---------- Information ----------

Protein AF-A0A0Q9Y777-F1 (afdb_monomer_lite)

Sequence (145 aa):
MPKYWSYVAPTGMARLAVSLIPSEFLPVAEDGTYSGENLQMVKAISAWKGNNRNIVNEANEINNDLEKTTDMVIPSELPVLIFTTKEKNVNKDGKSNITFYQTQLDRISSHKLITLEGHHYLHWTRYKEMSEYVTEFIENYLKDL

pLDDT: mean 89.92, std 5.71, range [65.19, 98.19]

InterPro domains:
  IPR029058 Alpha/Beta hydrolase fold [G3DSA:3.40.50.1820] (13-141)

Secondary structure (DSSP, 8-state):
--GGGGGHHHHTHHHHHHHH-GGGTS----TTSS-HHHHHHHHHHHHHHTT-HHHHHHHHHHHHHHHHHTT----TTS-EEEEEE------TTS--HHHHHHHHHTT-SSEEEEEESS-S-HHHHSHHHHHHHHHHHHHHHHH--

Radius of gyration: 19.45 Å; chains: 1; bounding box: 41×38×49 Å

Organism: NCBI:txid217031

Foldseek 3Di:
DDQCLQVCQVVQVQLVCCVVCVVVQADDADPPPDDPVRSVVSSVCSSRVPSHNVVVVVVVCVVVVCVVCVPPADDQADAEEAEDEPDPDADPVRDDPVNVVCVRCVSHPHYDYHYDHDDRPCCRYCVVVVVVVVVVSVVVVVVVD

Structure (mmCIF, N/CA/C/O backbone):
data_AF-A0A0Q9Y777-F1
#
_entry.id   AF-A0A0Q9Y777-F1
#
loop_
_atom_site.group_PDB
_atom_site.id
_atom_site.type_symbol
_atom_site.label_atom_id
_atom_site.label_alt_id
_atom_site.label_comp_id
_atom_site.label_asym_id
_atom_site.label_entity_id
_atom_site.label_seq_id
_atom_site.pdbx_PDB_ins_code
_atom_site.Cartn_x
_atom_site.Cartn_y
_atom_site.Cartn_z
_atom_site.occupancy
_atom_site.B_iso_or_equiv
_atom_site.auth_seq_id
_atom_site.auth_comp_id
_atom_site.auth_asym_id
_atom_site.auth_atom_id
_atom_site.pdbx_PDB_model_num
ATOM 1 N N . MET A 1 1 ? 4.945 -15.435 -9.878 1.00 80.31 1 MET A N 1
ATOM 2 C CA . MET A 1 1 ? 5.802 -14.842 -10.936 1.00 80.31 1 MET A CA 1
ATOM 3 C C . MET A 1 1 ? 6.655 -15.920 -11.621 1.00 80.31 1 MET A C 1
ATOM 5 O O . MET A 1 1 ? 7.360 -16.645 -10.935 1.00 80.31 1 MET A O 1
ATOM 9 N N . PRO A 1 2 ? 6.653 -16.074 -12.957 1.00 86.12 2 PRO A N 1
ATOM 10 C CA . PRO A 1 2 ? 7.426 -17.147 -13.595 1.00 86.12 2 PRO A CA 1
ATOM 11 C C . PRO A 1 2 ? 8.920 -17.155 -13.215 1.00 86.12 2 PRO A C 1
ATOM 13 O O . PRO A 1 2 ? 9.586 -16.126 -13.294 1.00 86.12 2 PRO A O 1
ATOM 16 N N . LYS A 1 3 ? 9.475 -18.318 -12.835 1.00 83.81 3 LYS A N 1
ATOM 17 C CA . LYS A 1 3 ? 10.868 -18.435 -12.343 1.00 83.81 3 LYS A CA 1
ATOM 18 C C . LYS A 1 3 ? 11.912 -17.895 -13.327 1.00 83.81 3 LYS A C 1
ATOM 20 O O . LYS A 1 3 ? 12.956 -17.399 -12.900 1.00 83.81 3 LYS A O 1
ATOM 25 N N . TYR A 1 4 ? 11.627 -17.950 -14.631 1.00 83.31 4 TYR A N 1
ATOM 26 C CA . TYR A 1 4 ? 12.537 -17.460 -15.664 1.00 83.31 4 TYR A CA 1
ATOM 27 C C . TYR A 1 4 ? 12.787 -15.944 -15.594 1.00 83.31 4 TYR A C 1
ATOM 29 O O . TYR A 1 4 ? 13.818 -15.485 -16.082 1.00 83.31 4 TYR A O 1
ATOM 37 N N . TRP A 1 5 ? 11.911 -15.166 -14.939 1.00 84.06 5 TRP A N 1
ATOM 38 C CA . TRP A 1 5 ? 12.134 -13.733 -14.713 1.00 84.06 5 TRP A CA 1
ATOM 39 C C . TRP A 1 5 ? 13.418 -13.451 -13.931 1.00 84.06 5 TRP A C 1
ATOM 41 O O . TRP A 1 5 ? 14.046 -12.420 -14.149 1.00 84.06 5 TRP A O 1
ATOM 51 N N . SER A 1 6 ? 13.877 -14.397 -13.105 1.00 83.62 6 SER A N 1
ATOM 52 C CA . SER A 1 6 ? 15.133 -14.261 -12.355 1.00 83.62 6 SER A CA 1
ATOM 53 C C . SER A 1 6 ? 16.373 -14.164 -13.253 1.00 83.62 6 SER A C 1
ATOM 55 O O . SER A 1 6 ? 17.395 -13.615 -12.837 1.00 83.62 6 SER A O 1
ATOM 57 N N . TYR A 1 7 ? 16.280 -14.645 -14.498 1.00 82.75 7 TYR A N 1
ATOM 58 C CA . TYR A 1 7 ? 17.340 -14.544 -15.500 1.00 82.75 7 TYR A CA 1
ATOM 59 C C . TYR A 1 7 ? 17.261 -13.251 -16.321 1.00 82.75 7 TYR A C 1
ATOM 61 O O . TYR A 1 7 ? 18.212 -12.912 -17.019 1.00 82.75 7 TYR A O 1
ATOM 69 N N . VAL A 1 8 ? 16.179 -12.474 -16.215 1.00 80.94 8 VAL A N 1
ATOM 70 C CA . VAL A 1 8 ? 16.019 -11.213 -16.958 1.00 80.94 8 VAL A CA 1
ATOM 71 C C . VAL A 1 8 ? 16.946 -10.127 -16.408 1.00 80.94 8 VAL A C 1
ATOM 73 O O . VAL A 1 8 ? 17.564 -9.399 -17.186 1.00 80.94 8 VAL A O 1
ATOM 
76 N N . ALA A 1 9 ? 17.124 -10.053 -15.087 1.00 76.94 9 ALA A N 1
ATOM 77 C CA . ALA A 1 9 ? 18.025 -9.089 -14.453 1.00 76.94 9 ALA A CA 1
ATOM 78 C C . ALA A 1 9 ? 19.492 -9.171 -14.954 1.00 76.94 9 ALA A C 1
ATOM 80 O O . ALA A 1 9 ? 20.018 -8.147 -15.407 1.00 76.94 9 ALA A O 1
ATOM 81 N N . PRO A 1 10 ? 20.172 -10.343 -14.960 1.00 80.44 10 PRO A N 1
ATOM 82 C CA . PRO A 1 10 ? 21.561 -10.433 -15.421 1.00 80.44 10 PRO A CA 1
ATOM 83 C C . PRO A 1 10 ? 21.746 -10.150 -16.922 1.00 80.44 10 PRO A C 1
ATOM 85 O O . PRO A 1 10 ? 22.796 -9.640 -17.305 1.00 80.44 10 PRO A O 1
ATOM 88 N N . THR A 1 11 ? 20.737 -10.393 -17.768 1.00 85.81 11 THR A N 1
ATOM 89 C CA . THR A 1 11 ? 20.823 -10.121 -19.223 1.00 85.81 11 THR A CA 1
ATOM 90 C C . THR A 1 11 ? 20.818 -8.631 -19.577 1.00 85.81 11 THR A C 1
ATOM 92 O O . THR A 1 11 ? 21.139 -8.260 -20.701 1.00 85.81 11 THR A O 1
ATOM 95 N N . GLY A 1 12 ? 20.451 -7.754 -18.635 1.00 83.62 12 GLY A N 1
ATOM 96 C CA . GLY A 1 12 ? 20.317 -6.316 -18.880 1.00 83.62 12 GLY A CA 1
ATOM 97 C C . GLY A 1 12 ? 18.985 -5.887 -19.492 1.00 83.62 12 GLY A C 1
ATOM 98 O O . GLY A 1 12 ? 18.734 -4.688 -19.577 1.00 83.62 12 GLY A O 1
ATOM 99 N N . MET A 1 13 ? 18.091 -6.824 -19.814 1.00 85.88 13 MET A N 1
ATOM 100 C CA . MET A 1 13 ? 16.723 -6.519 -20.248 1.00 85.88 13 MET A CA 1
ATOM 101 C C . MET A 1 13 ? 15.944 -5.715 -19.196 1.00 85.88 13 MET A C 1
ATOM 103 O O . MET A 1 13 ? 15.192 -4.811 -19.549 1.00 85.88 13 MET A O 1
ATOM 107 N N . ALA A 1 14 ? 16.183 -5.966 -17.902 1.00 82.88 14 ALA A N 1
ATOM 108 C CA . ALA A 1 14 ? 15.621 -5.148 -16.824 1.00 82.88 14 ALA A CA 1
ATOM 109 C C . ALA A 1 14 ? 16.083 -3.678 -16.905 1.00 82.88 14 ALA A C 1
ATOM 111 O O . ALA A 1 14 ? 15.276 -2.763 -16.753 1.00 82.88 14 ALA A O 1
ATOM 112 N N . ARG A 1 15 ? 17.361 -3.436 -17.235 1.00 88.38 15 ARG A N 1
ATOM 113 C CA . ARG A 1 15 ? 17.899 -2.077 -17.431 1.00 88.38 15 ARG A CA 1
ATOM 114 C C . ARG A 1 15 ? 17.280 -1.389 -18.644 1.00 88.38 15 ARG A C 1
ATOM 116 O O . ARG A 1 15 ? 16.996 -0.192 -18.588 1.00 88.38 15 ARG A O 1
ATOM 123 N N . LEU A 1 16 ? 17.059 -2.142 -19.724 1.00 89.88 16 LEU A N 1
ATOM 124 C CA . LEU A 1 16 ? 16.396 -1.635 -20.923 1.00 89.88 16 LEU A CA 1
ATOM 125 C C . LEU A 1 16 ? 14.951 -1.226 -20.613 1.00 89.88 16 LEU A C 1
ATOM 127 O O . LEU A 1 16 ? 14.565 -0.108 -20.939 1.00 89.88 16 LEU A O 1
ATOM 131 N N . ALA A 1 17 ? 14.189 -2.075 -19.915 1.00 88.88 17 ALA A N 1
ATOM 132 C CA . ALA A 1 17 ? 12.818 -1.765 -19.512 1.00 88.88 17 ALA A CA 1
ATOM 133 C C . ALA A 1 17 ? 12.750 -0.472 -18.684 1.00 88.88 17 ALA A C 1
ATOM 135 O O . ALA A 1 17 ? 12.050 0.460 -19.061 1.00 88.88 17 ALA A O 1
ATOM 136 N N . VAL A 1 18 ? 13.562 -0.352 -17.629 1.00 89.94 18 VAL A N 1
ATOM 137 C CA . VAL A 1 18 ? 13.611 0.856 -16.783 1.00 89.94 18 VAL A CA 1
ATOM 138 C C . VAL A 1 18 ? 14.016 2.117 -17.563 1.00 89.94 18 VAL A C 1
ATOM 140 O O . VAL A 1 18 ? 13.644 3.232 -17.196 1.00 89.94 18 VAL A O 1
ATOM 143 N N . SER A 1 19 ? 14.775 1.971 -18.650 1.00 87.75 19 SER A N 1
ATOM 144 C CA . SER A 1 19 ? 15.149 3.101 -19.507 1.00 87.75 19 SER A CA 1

----------

Assignment:
Up to and including the line with "ATOM 18 C C", reproduce the material above exactly as it appears, starting from its first line.

Your response:
Protein AF-A0A0Q9Y777-F1 (afdb_monomer_lite)

Sequence (145 aa):
MPKYWSYVAPTGMARLAVSLIPSEFLPVAEDGTYSGENLQMVKAISAWKGNNRNIVNEANEINNDLEKTTDMVIPSELPVLIFTTKEKNVNKDGKSNITFYQTQLDRISSHKLITLEGHHYLHWTRYKEMSEYVTEFIENYLKDL

pLDDT: mean 89.92, std 5.71, range [65.19, 98.19]

InterPro domains:
  IPR029058 Alpha/Beta hydrolase fold [G3DSA:3.40.50.1820] (13-141)

Secondary structure (DSSP, 8-state):
--GGGGGHHHHTHHHHHHHH-GGGTS----TTSS-HHHHHHHHHHHHHHTT-HHHHHHHHHHHHHHHHHTT----TTS-EEEEEE------TTS--HHHHHHHHHTT-SSEEEEEESS-S-HHHHSHHHHHHHHHHHHHHHHH--

Radius of gyration: 19.45 Å; chains: 1; bounding box: 41×38×49 Å

Organism: NCBI:txid217031

Foldseek 3Di:
DDQCLQVCQVVQVQLVCCVVCVVVQADDADPPPDDPVRSVVSSVCSSRVPSHNVVVVVVVCVVVVCVVCVPPADDQADAEEAEDEPDPDADPVRDDPVNVVCVRCVSHPHYDYHYDHDDRPCCRYCVVVVVVVVVVSVVVVVVVD

Structure (mmCIF, N/CA/C/O backbone):
data_AF-A0A0Q9Y777-F1
#
_entry.id   AF-A0A0Q9Y777-F1
#
loop_
_atom_site.group_PDB
_atom_site.id
_atom_site.type_symbol
_atom_site.label_atom_id
_atom_site.label_alt_id
_atom_site.label_comp_id
_atom_site.label_asym_id
_atom_site.label_entity_id
_atom_site.label_seq_id
_atom_site.pdbx_PDB_ins_code
_atom_site.Cartn_x
_atom_site.Cartn_y
_atom_site.Cartn_z
_atom_site.occupancy
_atom_site.B_iso_or_equiv
_atom_site.auth_seq_id
_atom_site.auth_comp_id
_atom_site.auth_asym_id
_atom_site.auth_atom_id
_atom_site.pdbx_PDB_model_num
ATOM 1 N N . MET A 1 1 ? 4.945 -15.435 -9.878 1.00 80.31 1 MET A N 1
ATOM 2 C CA . MET A 1 1 ? 5.802 -14.842 -10.936 1.00 80.31 1 MET A CA 1
ATOM 3 C C . MET A 1 1 ? 6.655 -15.920 -11.621 1.00 80.31 1 MET A C 1
ATOM 5 O O . MET A 1 1 ? 7.360 -16.645 -10.935 1.00 80.31 1 MET A O 1
ATOM 9 N N . PRO A 1 2 ? 6.653 -16.074 -12.957 1.00 86.12 2 PRO A N 1
ATOM 10 C CA . PRO A 1 2 ? 7.426 -17.147 -13.595 1.00 86.12 2 PRO A CA 1
ATOM 11 C C . PRO A 1 2 ? 8.920 -17.155 -13.215 1.00 86.12 2 PRO A C 1
ATOM 13 O O . PRO A 1 2 ? 9.586 -16.126 -13.294 1.00 86.12 2 PRO A O 1
ATOM 16 N N . LYS A 1 3 ? 9.475 -18.318 -12.835 1.00 83.81 3 LYS A N 1
ATOM 17 C CA . LYS A 1 3 ? 10.868 -18.435 -12.343 1.00 83.81 3 LYS A CA 1
ATOM 18 C C . LYS A 1 3 ? 11.912 -17.895 -13.327 1.00 83.81 3 LYS A C 1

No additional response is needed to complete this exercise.